** Opening ENTRIES SUPPLIED block **
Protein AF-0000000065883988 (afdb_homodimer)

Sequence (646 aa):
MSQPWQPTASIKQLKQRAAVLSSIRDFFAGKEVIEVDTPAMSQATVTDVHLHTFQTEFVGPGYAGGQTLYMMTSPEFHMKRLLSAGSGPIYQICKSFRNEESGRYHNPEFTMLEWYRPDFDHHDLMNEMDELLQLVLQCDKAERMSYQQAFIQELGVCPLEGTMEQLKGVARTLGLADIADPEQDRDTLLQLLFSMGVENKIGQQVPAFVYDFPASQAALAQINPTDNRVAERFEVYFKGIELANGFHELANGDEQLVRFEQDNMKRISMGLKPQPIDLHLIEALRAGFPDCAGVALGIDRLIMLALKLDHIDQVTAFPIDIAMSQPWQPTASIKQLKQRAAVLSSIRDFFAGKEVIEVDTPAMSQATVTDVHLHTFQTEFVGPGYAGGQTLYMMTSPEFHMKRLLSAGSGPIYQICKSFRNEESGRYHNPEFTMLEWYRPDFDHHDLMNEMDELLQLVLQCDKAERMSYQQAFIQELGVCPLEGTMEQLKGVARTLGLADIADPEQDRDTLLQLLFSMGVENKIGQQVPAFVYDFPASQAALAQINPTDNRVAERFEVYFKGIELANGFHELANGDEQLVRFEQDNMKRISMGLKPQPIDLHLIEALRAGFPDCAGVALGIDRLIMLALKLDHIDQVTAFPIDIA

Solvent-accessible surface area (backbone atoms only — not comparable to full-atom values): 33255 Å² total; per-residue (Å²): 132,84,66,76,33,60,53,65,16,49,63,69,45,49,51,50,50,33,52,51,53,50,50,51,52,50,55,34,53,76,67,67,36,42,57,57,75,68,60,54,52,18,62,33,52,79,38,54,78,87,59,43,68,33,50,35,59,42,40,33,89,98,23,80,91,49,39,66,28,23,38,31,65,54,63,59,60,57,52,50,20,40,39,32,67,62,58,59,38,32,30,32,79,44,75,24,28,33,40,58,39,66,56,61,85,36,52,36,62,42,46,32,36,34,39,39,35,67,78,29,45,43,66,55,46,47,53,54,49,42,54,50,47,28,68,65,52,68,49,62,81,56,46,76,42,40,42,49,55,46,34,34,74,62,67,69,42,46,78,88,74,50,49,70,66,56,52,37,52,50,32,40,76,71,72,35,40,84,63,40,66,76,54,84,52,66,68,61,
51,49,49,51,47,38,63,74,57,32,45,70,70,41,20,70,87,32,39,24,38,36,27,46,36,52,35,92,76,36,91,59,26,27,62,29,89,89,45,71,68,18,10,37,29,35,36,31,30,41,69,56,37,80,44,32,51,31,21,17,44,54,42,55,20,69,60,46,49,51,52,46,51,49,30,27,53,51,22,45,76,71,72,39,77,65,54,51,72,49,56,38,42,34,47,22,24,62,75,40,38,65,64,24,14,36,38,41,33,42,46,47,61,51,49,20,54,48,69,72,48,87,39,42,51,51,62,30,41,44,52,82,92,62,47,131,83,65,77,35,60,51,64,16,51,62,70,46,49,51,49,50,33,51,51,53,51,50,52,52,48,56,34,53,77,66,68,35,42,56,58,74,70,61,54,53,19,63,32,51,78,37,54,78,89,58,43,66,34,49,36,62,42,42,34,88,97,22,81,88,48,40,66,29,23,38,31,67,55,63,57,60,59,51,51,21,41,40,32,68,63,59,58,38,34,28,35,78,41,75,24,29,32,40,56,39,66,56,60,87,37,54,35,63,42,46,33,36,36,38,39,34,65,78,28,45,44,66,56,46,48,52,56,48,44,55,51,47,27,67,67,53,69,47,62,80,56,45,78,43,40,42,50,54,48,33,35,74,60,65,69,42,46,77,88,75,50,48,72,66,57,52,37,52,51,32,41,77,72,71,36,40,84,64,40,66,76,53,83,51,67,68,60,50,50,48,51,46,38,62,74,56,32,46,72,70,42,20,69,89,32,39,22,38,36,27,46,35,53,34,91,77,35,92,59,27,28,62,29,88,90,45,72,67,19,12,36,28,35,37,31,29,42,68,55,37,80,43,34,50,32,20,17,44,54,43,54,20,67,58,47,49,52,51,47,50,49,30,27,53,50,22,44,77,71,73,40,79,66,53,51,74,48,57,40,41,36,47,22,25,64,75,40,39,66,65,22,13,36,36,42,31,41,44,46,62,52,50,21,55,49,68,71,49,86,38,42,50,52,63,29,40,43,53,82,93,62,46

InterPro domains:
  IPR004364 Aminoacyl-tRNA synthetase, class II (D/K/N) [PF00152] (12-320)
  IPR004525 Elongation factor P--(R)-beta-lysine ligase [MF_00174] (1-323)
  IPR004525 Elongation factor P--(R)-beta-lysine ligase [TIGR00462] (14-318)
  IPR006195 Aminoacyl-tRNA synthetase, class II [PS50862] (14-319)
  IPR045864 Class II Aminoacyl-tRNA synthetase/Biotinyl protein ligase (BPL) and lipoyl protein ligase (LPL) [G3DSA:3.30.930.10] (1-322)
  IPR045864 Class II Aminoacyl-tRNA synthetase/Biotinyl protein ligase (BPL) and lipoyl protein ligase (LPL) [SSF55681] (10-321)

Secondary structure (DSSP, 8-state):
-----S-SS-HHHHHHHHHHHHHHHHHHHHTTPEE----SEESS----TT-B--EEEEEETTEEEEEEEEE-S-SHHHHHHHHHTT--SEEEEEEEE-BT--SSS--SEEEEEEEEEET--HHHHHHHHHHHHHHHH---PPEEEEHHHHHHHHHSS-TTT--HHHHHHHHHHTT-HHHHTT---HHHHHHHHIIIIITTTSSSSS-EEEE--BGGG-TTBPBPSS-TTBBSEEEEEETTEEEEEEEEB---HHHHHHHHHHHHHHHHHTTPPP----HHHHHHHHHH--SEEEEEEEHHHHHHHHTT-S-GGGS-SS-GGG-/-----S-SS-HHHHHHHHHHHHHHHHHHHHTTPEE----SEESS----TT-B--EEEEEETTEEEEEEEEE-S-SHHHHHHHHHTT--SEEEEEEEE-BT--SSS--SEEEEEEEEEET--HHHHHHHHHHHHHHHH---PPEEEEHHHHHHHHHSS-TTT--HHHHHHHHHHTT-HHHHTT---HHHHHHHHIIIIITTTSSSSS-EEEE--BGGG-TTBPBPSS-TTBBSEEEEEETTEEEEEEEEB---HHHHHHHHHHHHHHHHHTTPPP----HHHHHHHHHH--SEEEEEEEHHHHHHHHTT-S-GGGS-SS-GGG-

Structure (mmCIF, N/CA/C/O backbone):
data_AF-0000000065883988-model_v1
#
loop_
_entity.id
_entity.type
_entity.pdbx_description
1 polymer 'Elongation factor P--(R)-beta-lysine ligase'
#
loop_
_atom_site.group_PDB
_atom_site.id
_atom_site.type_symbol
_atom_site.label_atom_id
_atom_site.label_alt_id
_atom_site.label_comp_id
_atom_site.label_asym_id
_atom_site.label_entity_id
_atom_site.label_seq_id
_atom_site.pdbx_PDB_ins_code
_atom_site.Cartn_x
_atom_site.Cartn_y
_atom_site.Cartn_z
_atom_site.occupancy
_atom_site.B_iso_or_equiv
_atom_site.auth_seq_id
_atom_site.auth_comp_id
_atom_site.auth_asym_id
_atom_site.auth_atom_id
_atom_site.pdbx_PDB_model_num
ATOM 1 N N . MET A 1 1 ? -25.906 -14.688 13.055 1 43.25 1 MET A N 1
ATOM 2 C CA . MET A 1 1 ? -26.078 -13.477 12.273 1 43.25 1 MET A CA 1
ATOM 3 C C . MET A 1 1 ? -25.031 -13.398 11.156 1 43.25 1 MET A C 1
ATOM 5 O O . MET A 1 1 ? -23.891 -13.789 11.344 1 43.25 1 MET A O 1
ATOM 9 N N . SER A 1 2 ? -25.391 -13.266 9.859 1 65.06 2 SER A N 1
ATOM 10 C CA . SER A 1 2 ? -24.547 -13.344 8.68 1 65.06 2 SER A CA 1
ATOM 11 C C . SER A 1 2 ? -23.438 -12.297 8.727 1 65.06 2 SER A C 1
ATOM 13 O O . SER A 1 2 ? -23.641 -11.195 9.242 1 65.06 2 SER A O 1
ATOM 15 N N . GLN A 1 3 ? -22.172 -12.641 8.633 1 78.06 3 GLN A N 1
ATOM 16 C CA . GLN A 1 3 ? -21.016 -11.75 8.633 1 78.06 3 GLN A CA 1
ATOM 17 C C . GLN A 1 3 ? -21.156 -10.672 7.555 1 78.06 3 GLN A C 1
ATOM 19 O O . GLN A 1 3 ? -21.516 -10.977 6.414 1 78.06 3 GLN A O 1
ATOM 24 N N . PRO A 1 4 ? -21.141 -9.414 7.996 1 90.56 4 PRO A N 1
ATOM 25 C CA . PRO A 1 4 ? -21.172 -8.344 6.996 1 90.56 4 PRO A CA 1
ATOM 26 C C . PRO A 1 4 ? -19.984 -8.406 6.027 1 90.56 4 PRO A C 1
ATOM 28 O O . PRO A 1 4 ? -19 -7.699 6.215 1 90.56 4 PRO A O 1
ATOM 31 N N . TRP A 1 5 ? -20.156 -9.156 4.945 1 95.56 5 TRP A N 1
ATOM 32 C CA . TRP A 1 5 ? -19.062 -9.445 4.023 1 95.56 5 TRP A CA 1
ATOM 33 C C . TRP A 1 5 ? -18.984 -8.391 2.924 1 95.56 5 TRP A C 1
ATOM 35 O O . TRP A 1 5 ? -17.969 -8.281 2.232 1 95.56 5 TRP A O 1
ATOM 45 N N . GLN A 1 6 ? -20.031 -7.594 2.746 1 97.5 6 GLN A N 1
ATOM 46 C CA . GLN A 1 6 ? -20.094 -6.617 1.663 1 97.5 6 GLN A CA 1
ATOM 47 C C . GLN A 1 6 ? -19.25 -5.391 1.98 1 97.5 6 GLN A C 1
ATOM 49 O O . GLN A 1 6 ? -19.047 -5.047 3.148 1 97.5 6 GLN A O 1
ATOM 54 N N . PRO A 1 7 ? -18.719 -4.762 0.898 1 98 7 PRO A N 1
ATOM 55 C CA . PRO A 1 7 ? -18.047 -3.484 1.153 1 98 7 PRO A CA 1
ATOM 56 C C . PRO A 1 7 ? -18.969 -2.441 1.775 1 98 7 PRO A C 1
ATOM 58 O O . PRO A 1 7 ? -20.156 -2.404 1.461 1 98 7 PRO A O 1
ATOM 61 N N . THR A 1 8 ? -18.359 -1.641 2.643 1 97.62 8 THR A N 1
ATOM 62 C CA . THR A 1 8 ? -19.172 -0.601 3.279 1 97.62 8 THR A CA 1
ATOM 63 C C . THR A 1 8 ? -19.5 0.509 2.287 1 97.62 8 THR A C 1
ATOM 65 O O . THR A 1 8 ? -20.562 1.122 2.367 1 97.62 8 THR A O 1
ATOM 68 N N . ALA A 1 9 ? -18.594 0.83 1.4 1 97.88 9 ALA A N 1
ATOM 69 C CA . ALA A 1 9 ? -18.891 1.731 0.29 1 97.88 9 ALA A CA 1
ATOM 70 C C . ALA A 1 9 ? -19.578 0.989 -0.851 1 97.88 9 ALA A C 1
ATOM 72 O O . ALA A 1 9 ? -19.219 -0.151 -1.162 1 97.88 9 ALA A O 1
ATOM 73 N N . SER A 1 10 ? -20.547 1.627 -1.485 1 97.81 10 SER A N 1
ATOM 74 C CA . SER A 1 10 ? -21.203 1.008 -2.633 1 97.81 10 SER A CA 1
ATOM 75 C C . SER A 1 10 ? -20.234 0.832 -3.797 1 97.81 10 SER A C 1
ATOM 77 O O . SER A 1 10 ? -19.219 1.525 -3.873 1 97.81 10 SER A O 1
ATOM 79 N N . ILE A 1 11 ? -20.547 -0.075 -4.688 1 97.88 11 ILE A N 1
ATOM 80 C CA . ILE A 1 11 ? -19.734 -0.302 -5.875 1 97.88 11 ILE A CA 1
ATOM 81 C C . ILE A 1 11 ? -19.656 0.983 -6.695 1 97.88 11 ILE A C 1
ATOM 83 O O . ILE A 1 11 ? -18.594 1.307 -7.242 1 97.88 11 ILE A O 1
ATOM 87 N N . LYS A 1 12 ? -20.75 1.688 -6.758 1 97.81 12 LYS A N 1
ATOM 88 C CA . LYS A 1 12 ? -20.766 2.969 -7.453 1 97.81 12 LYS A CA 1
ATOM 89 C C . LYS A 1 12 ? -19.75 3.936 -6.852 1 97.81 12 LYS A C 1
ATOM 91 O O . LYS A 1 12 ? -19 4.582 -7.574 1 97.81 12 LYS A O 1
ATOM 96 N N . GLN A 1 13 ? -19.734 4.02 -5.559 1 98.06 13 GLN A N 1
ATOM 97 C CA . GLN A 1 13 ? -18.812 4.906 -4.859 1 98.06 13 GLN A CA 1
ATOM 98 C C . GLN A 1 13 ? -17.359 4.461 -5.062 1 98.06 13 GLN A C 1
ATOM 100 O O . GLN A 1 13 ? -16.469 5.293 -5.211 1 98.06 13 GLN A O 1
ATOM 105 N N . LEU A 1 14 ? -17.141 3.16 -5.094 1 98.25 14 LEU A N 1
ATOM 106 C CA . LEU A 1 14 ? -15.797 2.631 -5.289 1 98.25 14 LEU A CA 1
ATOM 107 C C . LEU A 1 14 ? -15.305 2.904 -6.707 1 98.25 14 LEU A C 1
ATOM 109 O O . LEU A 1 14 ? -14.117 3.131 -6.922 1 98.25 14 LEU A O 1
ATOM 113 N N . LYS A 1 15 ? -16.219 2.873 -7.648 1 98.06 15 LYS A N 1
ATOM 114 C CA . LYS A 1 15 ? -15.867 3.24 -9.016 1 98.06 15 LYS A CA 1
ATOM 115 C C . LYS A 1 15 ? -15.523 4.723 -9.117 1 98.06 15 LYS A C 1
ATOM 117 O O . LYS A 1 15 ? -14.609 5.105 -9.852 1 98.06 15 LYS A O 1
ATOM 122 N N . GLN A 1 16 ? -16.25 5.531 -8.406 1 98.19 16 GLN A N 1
** Closing ENTRIES SUPPLIED block **
** Opening ENTRIES SUPPLIED block **
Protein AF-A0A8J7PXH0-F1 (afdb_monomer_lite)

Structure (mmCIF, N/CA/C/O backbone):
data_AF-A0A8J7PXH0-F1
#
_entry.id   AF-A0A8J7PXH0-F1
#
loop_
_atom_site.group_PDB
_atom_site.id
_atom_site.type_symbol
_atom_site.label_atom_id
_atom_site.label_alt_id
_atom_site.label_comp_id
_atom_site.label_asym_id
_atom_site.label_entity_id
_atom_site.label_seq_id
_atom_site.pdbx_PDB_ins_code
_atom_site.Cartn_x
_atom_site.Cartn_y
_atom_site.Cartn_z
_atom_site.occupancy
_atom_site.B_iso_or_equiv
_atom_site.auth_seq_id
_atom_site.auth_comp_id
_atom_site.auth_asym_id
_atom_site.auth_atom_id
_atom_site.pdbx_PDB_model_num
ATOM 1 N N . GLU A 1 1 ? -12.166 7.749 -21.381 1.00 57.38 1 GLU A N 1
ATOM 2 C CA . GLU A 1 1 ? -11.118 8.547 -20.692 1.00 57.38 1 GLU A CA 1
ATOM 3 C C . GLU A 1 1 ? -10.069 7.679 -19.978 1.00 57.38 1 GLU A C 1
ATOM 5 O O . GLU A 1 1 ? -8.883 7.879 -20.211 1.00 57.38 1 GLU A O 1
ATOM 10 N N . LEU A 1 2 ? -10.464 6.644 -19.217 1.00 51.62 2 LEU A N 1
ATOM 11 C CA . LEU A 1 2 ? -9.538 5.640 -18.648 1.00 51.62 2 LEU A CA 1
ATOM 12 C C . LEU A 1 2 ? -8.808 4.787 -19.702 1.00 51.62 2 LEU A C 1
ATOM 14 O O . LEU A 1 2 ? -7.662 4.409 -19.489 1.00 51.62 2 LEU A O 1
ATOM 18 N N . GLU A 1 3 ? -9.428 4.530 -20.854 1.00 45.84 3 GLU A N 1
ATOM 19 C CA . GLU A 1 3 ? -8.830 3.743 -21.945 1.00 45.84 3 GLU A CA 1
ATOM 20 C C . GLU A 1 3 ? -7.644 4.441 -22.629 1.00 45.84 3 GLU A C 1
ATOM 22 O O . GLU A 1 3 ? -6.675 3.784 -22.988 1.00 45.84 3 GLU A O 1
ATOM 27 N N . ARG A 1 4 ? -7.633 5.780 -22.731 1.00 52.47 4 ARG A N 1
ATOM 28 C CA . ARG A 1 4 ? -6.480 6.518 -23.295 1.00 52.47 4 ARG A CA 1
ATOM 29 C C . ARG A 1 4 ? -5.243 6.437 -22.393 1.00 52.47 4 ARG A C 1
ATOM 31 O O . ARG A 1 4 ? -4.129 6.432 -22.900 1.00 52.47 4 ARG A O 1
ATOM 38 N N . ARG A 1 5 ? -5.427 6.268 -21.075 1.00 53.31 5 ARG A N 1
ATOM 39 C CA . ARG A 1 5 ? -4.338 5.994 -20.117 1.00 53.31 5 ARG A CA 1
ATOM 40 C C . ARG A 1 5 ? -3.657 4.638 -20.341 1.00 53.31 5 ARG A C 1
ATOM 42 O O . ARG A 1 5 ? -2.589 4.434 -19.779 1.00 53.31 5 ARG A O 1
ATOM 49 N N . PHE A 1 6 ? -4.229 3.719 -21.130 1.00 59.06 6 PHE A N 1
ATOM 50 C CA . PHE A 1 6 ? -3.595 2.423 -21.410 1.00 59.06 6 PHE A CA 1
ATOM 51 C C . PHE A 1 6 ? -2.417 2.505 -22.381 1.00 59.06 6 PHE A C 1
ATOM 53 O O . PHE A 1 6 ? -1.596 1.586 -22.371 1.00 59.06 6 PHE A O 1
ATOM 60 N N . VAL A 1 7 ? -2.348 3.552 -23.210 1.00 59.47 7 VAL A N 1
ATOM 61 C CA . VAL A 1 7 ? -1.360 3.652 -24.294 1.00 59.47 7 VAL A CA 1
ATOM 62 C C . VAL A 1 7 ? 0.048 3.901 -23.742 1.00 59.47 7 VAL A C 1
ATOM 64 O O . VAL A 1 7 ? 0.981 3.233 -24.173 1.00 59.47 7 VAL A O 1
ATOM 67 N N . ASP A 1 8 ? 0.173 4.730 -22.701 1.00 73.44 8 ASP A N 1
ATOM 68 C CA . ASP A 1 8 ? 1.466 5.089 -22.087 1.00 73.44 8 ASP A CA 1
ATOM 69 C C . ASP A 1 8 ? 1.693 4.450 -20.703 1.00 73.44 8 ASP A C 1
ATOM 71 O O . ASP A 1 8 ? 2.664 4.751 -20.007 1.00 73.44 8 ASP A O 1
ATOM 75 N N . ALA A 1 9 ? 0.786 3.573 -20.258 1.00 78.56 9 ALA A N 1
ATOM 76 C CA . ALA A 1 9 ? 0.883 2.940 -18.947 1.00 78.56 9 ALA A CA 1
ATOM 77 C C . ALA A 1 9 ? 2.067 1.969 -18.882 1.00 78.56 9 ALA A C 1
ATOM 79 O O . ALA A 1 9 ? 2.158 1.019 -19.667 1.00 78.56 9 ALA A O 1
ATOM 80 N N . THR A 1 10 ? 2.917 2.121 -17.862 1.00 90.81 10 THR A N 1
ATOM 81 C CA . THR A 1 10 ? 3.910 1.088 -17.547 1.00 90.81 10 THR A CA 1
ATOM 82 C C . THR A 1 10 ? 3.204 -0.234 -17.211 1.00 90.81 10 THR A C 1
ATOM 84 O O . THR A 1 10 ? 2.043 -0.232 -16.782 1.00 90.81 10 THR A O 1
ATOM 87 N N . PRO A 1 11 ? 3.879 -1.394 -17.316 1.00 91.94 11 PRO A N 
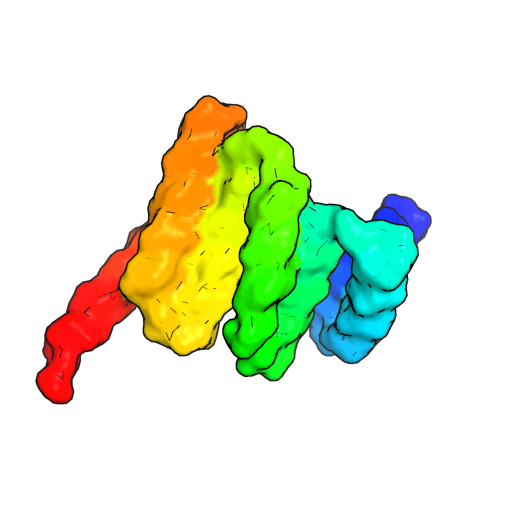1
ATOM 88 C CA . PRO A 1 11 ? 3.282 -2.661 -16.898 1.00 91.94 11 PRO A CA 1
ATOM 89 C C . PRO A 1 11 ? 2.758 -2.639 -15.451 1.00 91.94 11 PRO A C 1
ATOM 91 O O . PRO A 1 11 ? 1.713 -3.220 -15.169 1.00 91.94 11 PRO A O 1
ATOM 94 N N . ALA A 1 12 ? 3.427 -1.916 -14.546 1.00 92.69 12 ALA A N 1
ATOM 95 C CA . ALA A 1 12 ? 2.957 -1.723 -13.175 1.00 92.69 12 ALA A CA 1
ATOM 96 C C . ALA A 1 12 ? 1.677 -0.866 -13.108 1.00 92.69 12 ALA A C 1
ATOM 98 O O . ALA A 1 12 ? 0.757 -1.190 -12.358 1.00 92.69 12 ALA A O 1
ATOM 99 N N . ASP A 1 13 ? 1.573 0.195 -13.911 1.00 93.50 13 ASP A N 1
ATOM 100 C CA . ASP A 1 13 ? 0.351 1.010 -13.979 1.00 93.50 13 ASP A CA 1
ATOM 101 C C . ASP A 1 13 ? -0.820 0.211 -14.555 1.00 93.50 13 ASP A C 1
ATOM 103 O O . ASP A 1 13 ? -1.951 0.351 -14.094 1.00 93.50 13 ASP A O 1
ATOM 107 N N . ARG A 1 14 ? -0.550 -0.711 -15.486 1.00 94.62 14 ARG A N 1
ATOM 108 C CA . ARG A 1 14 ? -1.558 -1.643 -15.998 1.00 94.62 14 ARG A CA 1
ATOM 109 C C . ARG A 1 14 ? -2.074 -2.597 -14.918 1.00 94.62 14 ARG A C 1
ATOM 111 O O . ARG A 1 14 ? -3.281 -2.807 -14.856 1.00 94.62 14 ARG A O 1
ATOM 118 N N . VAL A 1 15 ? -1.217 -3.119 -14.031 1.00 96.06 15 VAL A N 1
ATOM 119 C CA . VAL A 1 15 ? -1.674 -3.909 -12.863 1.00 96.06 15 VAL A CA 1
** Closing ENTRIES SUPPLIED block **
▸ WORK TASK
Using the listing above, pick out each line that contains the word "lysine", then copy it.

▸ EXERCISE SOLUTION
  IPR004525 Elongation factor P--(R)-beta-lysine ligase [MF_00174] (1-323)
  IPR004525 Elongation factor P--(R)-beta-lysine ligase [TIGR00462] (14-318)
1 polymer 'Elongation factor P--(R)-beta-lysine ligase'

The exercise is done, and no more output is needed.